Information

------------------------------

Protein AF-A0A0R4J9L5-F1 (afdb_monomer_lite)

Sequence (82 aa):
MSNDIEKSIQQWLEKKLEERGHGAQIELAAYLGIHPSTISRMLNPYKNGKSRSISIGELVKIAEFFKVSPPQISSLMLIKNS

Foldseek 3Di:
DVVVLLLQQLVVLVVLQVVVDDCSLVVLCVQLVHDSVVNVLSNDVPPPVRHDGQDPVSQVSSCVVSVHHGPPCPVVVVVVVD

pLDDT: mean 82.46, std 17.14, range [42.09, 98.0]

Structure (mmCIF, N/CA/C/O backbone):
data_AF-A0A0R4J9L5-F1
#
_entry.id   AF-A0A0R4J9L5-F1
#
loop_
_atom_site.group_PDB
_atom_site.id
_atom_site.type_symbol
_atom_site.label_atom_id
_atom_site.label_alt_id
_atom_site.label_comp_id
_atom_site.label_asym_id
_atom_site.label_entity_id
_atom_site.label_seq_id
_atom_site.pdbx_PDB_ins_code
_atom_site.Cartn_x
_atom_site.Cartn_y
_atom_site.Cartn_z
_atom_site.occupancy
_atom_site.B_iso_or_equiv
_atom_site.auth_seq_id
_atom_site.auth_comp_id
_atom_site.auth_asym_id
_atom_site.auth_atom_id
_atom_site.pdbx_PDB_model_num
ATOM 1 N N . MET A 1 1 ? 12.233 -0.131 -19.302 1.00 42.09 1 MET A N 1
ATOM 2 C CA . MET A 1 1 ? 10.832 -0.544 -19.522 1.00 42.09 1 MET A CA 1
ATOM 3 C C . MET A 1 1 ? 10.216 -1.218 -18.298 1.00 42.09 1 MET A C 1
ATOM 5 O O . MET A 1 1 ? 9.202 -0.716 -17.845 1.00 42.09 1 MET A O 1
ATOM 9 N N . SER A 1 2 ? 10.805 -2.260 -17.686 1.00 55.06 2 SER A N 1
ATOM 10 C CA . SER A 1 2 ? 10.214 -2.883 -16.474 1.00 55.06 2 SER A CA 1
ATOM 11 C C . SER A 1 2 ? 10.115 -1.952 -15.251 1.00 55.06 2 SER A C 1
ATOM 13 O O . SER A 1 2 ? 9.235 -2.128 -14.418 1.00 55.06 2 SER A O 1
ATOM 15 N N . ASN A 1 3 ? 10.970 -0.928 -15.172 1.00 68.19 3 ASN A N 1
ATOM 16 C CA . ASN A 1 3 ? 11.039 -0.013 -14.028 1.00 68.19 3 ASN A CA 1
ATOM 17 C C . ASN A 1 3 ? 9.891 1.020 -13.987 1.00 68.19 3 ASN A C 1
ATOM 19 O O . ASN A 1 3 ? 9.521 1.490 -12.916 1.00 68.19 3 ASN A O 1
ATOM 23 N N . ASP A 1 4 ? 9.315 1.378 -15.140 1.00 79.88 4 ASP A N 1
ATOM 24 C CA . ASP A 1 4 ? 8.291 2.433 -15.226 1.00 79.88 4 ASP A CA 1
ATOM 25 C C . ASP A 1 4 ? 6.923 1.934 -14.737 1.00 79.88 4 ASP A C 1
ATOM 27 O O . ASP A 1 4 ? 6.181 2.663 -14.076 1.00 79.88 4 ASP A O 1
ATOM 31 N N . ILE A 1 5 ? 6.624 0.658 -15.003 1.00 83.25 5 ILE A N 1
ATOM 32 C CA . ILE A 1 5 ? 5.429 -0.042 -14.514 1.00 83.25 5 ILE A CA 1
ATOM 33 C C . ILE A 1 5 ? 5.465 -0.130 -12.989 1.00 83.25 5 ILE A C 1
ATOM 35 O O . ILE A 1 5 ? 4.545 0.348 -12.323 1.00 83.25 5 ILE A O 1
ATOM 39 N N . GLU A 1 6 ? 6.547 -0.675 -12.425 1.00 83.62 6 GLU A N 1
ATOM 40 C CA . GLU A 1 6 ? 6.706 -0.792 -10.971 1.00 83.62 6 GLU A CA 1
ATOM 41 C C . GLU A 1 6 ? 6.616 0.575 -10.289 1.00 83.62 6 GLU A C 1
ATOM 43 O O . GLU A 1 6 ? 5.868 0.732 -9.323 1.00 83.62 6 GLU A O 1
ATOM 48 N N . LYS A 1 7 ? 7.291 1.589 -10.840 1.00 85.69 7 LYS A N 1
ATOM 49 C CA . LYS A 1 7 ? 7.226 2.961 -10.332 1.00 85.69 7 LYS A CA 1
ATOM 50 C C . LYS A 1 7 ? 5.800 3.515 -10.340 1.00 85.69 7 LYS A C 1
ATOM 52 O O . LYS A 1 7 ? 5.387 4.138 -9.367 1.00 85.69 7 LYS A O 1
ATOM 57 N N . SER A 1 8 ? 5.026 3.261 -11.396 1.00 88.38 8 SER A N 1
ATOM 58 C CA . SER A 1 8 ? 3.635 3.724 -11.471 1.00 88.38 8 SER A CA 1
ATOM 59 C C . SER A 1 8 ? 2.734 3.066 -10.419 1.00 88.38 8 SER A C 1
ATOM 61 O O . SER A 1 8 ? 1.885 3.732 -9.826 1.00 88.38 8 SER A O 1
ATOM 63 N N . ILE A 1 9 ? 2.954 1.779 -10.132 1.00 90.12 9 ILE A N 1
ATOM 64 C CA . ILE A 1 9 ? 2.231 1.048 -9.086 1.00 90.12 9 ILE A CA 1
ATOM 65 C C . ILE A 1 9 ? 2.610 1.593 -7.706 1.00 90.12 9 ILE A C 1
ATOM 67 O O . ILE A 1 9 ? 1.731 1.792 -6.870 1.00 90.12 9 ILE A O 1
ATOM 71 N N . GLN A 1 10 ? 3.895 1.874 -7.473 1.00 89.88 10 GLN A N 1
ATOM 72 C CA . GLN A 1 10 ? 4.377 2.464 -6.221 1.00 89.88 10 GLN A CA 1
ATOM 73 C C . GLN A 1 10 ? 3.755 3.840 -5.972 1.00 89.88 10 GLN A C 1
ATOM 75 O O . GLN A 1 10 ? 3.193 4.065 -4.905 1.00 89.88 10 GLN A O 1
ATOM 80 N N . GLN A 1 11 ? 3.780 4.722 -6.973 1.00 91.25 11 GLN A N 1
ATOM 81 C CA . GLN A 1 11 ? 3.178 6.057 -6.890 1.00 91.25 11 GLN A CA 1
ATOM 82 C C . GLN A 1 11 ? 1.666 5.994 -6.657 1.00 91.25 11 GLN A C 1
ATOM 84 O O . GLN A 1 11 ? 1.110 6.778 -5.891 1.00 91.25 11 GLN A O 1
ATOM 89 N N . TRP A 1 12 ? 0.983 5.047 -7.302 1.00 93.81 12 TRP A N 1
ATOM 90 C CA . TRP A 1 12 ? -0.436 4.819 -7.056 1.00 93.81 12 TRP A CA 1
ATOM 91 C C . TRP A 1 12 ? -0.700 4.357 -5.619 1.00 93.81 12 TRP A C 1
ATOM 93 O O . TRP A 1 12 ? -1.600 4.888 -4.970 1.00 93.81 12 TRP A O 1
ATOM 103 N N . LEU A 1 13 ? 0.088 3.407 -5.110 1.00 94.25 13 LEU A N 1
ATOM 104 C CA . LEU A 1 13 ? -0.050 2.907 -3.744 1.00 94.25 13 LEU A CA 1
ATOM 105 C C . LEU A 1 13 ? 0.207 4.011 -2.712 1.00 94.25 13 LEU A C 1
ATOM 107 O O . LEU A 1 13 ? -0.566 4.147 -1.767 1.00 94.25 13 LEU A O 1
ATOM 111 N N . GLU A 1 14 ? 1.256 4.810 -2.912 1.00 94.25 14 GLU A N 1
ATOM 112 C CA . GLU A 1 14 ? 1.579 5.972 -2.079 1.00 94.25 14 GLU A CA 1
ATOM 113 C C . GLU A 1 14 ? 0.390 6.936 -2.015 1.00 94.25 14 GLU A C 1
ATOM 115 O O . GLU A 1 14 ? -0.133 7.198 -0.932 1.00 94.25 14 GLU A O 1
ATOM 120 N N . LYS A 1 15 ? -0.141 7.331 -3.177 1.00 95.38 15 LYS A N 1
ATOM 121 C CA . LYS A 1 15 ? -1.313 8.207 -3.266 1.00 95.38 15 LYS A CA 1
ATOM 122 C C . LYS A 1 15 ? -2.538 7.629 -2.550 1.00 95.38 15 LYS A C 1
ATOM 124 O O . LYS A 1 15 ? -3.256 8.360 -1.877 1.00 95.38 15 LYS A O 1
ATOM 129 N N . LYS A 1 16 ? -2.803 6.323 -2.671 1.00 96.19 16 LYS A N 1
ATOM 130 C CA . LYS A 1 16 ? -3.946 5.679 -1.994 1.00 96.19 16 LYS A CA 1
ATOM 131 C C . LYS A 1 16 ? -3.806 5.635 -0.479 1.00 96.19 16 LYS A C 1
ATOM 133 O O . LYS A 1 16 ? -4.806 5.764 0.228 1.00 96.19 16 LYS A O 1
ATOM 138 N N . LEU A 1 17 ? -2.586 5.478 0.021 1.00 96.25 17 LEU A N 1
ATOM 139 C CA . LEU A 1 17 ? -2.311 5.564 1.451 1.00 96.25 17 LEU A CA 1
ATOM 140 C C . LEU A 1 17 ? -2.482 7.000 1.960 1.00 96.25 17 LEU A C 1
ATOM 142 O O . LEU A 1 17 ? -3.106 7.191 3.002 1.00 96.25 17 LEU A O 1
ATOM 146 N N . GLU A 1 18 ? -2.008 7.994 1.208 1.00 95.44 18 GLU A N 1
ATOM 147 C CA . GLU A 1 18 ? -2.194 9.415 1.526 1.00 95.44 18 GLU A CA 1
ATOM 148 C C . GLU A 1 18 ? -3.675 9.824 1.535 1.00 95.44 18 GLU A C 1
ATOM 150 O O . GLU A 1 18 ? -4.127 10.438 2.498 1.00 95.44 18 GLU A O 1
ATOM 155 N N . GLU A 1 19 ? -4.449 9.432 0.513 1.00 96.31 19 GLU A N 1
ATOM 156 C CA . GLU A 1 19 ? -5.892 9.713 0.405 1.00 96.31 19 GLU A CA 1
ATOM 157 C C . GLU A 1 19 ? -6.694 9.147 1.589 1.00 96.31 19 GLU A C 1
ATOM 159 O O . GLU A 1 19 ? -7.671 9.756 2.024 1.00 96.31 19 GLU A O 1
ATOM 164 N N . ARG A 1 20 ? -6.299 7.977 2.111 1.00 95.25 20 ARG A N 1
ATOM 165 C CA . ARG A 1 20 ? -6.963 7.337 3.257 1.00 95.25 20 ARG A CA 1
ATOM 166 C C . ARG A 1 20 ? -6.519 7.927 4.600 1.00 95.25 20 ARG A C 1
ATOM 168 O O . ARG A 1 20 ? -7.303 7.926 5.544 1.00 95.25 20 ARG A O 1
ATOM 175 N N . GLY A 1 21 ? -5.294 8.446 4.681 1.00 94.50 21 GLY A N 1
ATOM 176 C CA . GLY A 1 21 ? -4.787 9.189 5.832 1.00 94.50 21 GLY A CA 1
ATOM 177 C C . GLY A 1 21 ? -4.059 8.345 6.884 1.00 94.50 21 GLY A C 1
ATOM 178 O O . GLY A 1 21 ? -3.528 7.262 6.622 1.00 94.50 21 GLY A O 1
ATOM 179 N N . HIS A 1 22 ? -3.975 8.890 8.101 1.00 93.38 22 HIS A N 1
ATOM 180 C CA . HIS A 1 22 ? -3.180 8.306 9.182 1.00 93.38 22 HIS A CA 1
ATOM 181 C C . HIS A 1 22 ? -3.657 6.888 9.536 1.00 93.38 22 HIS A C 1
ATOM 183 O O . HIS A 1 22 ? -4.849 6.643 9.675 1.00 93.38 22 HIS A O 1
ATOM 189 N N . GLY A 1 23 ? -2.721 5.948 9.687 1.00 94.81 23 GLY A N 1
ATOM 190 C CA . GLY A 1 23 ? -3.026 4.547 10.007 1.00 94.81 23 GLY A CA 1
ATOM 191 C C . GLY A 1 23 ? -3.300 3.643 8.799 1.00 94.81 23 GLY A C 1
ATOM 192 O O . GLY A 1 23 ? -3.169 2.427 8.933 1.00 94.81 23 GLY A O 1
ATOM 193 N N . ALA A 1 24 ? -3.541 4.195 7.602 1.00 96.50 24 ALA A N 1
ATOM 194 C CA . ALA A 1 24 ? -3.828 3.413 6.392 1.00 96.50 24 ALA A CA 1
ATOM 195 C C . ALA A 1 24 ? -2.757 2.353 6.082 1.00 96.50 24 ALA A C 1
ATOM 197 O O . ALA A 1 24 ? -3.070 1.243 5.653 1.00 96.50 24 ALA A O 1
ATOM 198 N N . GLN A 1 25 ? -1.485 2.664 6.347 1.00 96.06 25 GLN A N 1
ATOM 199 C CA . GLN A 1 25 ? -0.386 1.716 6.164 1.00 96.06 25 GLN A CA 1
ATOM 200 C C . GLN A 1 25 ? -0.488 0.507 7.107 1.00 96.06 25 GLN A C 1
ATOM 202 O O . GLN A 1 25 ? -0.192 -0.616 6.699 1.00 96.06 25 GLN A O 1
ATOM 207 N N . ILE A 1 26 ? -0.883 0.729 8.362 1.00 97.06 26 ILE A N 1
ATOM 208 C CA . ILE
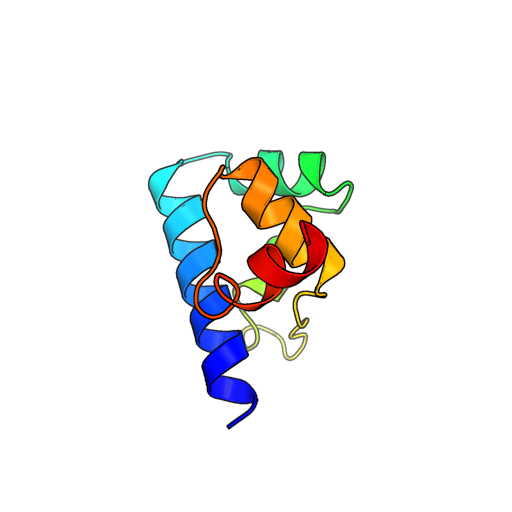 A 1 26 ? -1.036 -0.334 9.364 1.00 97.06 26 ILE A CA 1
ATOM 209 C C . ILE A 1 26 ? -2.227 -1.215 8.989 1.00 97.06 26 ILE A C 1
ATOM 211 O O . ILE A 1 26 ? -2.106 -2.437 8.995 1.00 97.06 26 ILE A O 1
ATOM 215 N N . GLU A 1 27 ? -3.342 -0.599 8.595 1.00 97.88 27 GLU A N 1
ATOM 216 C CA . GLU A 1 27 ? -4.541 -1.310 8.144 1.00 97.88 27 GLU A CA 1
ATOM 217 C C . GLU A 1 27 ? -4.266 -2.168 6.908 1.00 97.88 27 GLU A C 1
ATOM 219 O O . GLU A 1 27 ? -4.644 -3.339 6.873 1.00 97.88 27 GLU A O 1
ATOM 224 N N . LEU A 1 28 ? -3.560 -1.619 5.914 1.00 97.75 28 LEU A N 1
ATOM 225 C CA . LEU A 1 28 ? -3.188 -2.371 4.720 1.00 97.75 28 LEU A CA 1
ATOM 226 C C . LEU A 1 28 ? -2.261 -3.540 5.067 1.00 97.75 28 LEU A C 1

------------------------------

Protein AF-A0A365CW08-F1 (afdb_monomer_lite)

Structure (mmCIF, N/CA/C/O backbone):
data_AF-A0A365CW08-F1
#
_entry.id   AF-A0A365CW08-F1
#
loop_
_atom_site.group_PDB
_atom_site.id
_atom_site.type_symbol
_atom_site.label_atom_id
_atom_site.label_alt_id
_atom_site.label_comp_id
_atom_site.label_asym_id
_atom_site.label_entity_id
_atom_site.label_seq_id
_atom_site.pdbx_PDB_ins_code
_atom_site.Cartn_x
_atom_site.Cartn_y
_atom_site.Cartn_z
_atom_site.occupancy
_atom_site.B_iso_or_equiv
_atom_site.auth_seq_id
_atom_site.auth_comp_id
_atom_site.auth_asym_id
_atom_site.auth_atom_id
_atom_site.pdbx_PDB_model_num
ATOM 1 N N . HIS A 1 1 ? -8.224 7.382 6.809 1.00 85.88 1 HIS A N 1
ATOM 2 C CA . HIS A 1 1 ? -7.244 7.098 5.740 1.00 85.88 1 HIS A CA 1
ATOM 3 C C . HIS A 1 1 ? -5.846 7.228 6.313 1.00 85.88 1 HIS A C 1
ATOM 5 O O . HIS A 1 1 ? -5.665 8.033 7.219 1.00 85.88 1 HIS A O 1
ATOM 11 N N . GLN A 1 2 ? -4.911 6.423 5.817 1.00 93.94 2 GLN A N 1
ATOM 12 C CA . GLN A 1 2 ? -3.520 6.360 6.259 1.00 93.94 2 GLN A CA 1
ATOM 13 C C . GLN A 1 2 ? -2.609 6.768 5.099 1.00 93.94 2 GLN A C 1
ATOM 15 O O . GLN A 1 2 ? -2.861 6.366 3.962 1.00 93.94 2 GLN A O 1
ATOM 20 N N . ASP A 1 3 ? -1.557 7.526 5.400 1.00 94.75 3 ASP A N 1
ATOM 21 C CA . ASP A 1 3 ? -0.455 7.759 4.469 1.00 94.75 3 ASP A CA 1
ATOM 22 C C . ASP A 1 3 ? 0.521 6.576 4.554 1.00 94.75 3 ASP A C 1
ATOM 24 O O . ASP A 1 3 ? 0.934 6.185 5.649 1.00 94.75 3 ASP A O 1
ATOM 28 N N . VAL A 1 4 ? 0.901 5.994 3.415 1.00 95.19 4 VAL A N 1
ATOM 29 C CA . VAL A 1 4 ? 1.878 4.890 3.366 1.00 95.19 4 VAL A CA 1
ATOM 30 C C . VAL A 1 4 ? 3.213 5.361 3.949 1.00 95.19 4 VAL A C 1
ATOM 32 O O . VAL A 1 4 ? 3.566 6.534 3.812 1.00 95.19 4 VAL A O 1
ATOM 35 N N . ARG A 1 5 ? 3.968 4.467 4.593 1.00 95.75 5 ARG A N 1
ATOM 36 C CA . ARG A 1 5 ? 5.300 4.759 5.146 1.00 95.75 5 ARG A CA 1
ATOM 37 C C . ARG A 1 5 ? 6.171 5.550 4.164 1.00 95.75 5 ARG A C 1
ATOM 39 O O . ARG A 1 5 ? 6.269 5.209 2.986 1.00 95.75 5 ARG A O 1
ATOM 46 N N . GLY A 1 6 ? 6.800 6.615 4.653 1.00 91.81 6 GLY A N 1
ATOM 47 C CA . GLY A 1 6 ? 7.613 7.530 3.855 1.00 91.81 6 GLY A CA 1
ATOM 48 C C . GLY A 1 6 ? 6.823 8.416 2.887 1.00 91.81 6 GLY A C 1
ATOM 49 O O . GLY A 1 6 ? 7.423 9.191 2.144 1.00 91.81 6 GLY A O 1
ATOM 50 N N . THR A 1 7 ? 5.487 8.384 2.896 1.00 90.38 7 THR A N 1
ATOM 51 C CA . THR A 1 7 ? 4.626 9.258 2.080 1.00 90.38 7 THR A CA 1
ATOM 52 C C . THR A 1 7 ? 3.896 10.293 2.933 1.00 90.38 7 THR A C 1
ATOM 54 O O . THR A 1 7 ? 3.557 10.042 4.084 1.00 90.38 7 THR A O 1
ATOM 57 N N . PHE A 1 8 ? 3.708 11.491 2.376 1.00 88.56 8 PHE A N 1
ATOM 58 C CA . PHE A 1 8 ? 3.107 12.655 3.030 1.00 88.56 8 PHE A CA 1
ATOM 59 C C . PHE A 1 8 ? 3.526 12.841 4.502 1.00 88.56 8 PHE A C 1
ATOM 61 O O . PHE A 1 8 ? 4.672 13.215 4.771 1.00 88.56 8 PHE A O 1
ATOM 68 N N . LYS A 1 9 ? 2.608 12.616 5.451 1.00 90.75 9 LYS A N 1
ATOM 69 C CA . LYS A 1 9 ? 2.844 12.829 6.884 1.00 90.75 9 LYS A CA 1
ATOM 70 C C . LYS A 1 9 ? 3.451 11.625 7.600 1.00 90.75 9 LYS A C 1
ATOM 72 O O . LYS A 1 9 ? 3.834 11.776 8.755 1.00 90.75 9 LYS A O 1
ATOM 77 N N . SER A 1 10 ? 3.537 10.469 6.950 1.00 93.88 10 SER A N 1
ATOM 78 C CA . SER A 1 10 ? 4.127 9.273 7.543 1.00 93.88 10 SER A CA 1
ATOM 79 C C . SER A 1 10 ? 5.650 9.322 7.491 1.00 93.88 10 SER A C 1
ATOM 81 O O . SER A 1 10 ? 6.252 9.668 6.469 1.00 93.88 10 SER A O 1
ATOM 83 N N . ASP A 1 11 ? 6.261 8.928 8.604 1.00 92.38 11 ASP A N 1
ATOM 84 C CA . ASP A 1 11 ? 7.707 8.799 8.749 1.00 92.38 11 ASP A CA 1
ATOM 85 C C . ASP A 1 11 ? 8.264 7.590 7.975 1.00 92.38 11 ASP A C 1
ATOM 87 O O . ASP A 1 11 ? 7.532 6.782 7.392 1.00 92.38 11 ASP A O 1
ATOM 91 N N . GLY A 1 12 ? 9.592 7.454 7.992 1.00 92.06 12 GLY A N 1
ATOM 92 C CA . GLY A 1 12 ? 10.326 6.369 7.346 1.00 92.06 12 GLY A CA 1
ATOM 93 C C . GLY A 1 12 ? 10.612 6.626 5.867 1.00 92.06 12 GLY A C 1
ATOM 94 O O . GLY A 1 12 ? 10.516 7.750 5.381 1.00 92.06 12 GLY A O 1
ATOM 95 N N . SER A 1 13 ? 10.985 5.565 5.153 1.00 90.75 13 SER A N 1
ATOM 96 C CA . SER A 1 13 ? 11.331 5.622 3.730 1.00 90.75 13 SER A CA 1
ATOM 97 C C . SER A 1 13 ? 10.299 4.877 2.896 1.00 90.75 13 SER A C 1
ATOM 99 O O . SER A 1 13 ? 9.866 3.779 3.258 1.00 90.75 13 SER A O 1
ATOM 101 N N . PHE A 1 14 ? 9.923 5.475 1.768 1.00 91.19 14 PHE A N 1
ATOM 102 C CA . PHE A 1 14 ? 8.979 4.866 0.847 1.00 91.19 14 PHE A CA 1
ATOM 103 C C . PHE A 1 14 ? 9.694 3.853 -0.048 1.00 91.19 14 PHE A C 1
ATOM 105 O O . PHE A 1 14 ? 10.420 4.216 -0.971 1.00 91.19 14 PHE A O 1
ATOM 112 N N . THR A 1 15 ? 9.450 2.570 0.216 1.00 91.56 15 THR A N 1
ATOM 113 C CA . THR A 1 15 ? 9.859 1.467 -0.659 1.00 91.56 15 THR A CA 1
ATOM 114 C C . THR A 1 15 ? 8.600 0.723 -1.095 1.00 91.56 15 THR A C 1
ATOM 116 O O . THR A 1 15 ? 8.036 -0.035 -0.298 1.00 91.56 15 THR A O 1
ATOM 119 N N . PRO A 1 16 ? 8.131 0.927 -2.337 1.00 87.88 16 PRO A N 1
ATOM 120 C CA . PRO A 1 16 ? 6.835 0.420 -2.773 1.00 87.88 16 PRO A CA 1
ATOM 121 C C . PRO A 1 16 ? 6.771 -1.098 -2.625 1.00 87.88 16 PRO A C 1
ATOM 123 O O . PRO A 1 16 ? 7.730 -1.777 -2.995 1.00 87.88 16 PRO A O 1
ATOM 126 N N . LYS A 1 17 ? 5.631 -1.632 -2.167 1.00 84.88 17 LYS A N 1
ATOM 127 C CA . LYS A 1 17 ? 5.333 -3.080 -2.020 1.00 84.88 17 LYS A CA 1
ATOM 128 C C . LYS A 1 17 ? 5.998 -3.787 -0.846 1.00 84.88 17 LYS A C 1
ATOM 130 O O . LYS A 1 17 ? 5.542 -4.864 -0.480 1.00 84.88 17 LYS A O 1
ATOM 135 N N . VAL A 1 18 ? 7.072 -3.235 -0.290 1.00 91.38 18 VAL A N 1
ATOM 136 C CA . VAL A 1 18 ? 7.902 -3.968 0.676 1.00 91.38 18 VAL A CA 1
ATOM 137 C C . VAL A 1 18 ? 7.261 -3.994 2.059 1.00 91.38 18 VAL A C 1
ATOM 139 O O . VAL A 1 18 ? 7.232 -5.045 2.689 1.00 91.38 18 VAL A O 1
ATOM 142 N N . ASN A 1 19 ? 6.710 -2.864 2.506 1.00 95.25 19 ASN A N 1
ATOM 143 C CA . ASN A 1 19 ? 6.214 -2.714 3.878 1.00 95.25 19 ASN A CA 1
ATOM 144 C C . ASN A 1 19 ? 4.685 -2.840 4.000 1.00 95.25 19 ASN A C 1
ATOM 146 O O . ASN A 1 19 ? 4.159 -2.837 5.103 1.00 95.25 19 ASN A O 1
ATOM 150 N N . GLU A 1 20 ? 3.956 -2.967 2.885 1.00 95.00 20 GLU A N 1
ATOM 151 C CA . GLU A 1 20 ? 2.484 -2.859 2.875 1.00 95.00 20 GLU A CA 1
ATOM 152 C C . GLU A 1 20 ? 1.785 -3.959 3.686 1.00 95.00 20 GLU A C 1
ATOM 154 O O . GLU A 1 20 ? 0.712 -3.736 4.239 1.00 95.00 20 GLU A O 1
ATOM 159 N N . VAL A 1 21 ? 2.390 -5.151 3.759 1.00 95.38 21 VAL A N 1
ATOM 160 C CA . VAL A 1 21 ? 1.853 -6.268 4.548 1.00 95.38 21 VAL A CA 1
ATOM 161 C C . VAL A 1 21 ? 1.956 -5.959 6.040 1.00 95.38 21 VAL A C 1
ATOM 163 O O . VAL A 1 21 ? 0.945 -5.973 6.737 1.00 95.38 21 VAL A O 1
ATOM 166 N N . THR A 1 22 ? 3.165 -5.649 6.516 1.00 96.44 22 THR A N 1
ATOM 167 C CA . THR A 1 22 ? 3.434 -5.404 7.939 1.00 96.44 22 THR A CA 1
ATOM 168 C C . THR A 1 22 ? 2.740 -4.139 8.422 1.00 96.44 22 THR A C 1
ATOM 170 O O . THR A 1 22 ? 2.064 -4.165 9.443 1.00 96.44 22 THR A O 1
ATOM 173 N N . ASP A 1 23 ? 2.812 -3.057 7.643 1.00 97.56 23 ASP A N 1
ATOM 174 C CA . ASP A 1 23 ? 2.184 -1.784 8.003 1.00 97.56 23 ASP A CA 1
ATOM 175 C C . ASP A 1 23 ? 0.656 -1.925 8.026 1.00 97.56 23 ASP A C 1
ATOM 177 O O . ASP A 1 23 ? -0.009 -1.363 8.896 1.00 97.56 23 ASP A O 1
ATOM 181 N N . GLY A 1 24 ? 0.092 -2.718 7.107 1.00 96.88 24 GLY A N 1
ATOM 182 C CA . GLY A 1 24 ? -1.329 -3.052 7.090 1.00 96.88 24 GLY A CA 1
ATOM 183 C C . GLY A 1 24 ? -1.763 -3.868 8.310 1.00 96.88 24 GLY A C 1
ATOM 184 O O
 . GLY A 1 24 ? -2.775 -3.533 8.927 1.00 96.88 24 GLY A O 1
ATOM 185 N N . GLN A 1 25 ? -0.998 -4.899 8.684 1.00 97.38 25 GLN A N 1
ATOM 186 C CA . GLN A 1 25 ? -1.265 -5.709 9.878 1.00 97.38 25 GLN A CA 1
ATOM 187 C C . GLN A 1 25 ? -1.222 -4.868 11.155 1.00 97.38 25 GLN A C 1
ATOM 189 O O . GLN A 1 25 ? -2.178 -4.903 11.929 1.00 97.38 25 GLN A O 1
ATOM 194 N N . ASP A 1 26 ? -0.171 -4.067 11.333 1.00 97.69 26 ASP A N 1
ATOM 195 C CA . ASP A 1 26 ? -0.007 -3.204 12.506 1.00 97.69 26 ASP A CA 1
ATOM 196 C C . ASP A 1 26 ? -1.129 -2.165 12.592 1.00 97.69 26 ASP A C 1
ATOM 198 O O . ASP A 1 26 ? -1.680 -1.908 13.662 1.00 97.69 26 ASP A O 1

------------------------------

Copy out the range of lines above starting at the line with "ATOM 15 O O" and ending at the line with "ATOM 37 C C", exactly and including both.

Task result
ATOM 15 O O . GLN A 1 2 ? -2.861 6.366 3.962 1.00 93.94 2 GLN A O 1
ATOM 20 N N . ASP A 1 3 ? -1.557 7.526 5.400 1.00 94.75 3 ASP A N 1
ATOM 21 C CA . ASP A 1 3 ? -0.455 7.759 4.469 1.00 94.75 3 ASP A CA 1
ATOM 22 C C . ASP A 1 3 ? 0.521 6.576 4.554 1.00 94.75 3 ASP A C 1
ATOM 24 O O . ASP A 1 3 ? 0.934 6.185 5.649 1.00 94.75 3 ASP A O 1
ATOM 28 N N . VAL A 1 4 ? 0.901 5.994 3.415 1.00 95.19 4 VAL A N 1
ATOM 29 C CA . VAL A 1 4 ? 1.878 4.890 3.366 1.00 95.19 4 VAL A CA 1
ATOM 30 C C . VAL A 1 4 ? 3.213 5.361 3.949 1.00 95.19 4 VAL A C 1
ATOM 32 O O . VAL A 1 4 ? 3.566 6.534 3.812 1.00 95.19 4 VAL A O 1
ATOM 35 N N . ARG A 1 5 ? 3.968 4.467 4.593 1.00 95.75 5 ARG A N 1
ATOM 36 C CA . ARG A 1 5 ? 5.300 4.759 5.146 1.00 95.75 5 ARG A CA 1
ATOM 37 C C . ARG A 1 5 ? 6.171 5.550 4.164 1.00 95.75 5 ARG A C 1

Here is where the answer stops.